%%
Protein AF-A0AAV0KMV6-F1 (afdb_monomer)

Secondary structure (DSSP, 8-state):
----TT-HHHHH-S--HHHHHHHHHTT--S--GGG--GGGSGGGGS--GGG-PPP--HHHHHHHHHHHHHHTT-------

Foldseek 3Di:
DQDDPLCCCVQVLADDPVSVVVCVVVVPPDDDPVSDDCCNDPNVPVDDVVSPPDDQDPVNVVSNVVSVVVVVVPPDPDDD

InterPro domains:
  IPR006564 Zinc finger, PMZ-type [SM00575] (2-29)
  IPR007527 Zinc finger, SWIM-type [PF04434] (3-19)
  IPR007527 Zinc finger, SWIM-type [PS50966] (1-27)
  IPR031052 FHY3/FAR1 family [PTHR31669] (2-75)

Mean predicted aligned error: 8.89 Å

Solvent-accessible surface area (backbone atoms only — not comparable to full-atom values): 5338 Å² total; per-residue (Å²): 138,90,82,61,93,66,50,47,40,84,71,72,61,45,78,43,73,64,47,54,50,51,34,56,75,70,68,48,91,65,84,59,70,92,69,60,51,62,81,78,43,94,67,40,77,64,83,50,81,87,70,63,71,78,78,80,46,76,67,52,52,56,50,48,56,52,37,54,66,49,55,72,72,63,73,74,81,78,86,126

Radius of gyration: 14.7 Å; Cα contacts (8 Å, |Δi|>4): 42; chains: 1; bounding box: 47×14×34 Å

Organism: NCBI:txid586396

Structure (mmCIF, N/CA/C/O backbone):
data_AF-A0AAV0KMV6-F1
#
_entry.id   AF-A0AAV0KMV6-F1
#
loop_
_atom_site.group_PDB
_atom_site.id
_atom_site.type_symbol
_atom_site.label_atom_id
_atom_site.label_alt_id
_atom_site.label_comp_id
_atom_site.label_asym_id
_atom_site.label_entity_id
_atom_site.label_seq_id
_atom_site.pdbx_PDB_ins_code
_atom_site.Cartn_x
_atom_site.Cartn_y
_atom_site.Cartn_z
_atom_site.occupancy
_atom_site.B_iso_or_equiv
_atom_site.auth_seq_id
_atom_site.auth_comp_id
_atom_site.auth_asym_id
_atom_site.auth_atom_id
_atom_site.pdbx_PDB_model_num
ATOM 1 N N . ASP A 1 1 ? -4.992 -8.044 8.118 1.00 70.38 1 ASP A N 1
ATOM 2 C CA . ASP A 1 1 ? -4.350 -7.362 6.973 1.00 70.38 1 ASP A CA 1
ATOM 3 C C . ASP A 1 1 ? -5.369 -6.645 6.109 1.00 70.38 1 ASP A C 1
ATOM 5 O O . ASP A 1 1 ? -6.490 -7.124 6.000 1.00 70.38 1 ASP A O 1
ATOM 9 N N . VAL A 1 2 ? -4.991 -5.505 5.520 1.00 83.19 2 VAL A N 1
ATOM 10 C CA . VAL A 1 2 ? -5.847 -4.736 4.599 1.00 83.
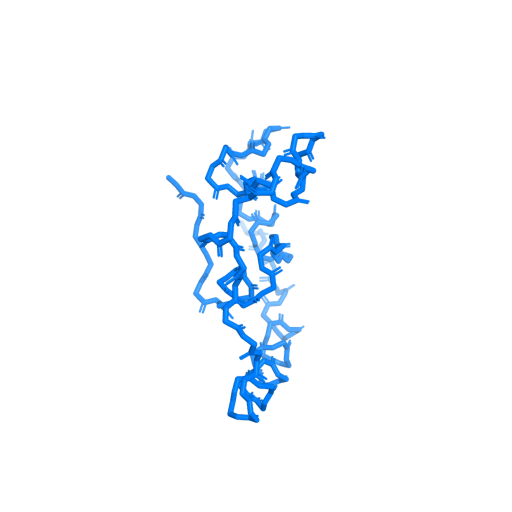19 2 VAL A CA 1
ATOM 11 C C . VAL A 1 2 ? -5.474 -5.096 3.168 1.00 83.19 2 VAL A C 1
ATOM 13 O O . VAL A 1 2 ? -4.329 -4.905 2.765 1.00 83.19 2 VAL A O 1
ATOM 16 N N . HIS A 1 3 ? -6.435 -5.603 2.400 1.00 82.00 3 HIS A N 1
ATOM 17 C CA . HIS A 1 3 ? -6.217 -6.045 1.026 1.00 82.00 3 HIS A CA 1
ATOM 18 C C . HIS A 1 3 ? -7.270 -5.454 0.083 1.00 82.00 3 HIS A C 1
ATOM 20 O O . HIS A 1 3 ? -8.442 -5.347 0.435 1.00 82.00 3 HIS A O 1
ATOM 26 N N . CYS A 1 4 ? -6.845 -5.077 -1.124 1.00 85.81 4 CYS A N 1
ATOM 27 C CA . CYS A 1 4 ? -7.722 -4.645 -2.208 1.00 85.81 4 CYS A CA 1
ATOM 28 C C . CYS A 1 4 ? -7.483 -5.526 -3.427 1.00 85.81 4 CYS A C 1
ATOM 30 O O . CYS A 1 4 ? -6.368 -5.590 -3.932 1.00 85.81 4 CYS A O 1
ATOM 32 N N . SER A 1 5 ? -8.550 -6.100 -3.979 1.00 85.75 5 SER A N 1
ATOM 33 C CA . SER A 1 5 ? -8.498 -6.912 -5.204 1.00 85.75 5 SER A CA 1
ATOM 34 C C . SER A 1 5 ? -8.175 -6.112 -6.474 1.00 85.75 5 SER A C 1
ATOM 36 O O . SER A 1 5 ? -7.976 -6.682 -7.543 1.00 85.75 5 SER A O 1
ATOM 38 N N . CYS A 1 6 ? -8.097 -4.785 -6.372 1.00 85.56 6 CYS A N 1
ATOM 39 C CA . CYS A 1 6 ? -7.786 -3.887 -7.476 1.00 85.56 6 CYS A CA 1
ATOM 40 C C . CYS A 1 6 ? -6.363 -4.022 -8.036 1.00 85.56 6 CYS A C 1
ATOM 42 O O . CYS A 1 6 ? -6.091 -3.472 -9.102 1.00 85.56 6 CYS A O 1
ATOM 44 N N . GLY A 1 7 ? -5.433 -4.674 -7.333 1.00 83.06 7 GLY A N 1
ATOM 45 C CA . GLY A 1 7 ? -4.084 -4.932 -7.850 1.00 83.06 7 GLY A CA 1
ATOM 46 C C . GLY A 1 7 ? -3.150 -3.712 -7.907 1.00 83.06 7 GLY A C 1
ATOM 47 O O . GLY A 1 7 ? -2.011 -3.827 -8.358 1.00 83.06 7 GLY A O 1
ATOM 48 N N . ILE A 1 8 ? -3.619 -2.520 -7.515 1.00 85.19 8 ILE A N 1
ATOM 49 C CA . ILE A 1 8 ? -2.848 -1.269 -7.632 1.00 85.19 8 ILE A CA 1
ATOM 50 C C . ILE A 1 8 ? -1.665 -1.259 -6.660 1.00 85.19 8 ILE A C 1
ATOM 52 O O . ILE A 1 8 ? -0.599 -0.756 -7.009 1.00 85.19 8 ILE A O 1
ATOM 56 N N . PHE A 1 9 ? -1.827 -1.812 -5.457 1.00 87.31 9 PHE A N 1
ATOM 57 C CA . PHE A 1 9 ? -0.729 -1.881 -4.496 1.00 87.31 9 PHE A CA 1
ATOM 58 C C . PHE A 1 9 ? 0.338 -2.880 -4.960 1.00 87.31 9 PHE A C 1
ATOM 60 O O . PHE A 1 9 ? 1.524 -2.614 -4.887 1.00 87.31 9 PHE A O 1
ATOM 67 N N . GLU A 1 10 ? -0.048 -3.993 -5.554 1.00 86.69 10 GLU A N 1
ATOM 68 C CA . GLU A 1 10 ? 0.878 -4.983 -6.095 1.00 86.69 10 GLU A CA 1
ATOM 69 C C . GLU A 1 10 ? 1.662 -4.421 -7.291 1.00 86.69 10 GLU A C 1
ATOM 71 O O . GLU A 1 10 ? 2.820 -4.772 -7.498 1.00 86.69 10 GLU A O 1
ATOM 76 N N . PHE A 1 11 ? 1.049 -3.512 -8.055 1.00 83.62 11 PHE A N 1
ATOM 77 C CA . PHE A 1 11 ? 1.650 -2.913 -9.244 1.00 83.62 11 PHE A CA 1
ATOM 78 C C . PHE A 1 11 ? 2.486 -1.656 -8.955 1.00 83.62 11 PHE A C 1
ATOM 80 O O . PHE A 1 11 ? 3.643 -1.560 -9.353 1.00 83.62 11 PHE A O 1
ATOM 87 N N . CYS A 1 12 ? 1.907 -0.671 -8.263 1.00 83.75 12 CYS A N 1
ATOM 88 C CA . CYS A 1 12 ? 2.550 0.609 -7.949 1.00 83.75 12 CYS A CA 1
ATOM 89 C C . CYS A 1 12 ? 3.213 0.626 -6.572 1.00 83.75 12 CYS A C 1
ATOM 91 O O . CYS A 1 12 ? 3.995 1.536 -6.290 1.00 83.75 12 CYS A O 1
ATOM 93 N N . GLY A 1 13 ? 2.862 -0.319 -5.689 1.00 86.31 13 GLY A N 1
ATOM 94 C CA . GLY A 1 13 ? 3.170 -0.336 -4.248 1.00 86.31 13 GLY A CA 1
ATOM 95 C C . GLY A 1 13 ? 2.921 0.970 -3.535 1.00 86.31 13 GLY A C 1
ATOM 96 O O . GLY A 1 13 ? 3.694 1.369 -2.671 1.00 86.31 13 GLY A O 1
%%
Everything above from the line containing "IPR031052 FHY3/FAR1 family" down to the line containing "ATOM 3 C C ." should be copied exactly, both end lines included, and nothing else.

  IPR031052 FHY3/FAR1 family [PTHR31669] (2-75)

Mean predicted aligned error: 8.89 Å

Solvent-accessible surface area (backbone atoms only — not comparable to full-atom values): 5338 Å² total; per-residue (Å²): 138,90,82,61,93,66,50,47,40,84,71,72,61,45,78,43,73,64,47,54,50,51,34,56,75,70,68,48,91,65,84,59,70,92,69,60,51,62,81,78,43,94,67,40,77,64,83,50,81,87,70,63,71,78,78,80,46,76,67,52,52,56,50,48,56,52,37,54,66,49,55,72,72,63,73,74,81,78,86,126

Radius of gyration: 14.7 Å; Cα contacts (8 Å, |Δi|>4): 42; chains: 1; bounding box: 47×14×34 Å

Organism: NCBI:txid586396

Structure (mmCIF, N/CA/C/O backbone):
data_AF-A0AAV0KMV6-F1
#
_entry.id   AF-A0AAV0KMV6-F1
#
loop_
_atom_site.group_PDB
_atom_site.id
_atom_site.type_symbol
_atom_site.label_atom_id
_atom_site.label_alt_id
_atom_site.label_comp_id
_atom_site.label_asym_id
_atom_site.label_entity_id
_atom_site.label_seq_id
_atom_site.pdbx_PDB_ins_code
_atom_site.Cartn_x
_atom_site.Cartn_y
_atom_site.Cartn_z
_atom_site.occupancy
_atom_site.B_iso_or_equiv
_atom_site.auth_seq_id
_atom_site.auth_comp_id
_atom_site.auth_asym_id
_atom_site.auth_atom_id
_atom_site.pdbx_PDB_model_num
ATOM 1 N N . ASP A 1 1 ? -4.992 -8.044 8.118 1.00 70.38 1 ASP A N 1
ATOM 2 C CA . ASP A 1 1 ? -4.350 -7.362 6.973 1.00 70.38 1 ASP A CA 1
ATOM 3 C C . ASP A 1 1 ? -5.369 -6.645 6.109 1.00 70.38 1 ASP A C 1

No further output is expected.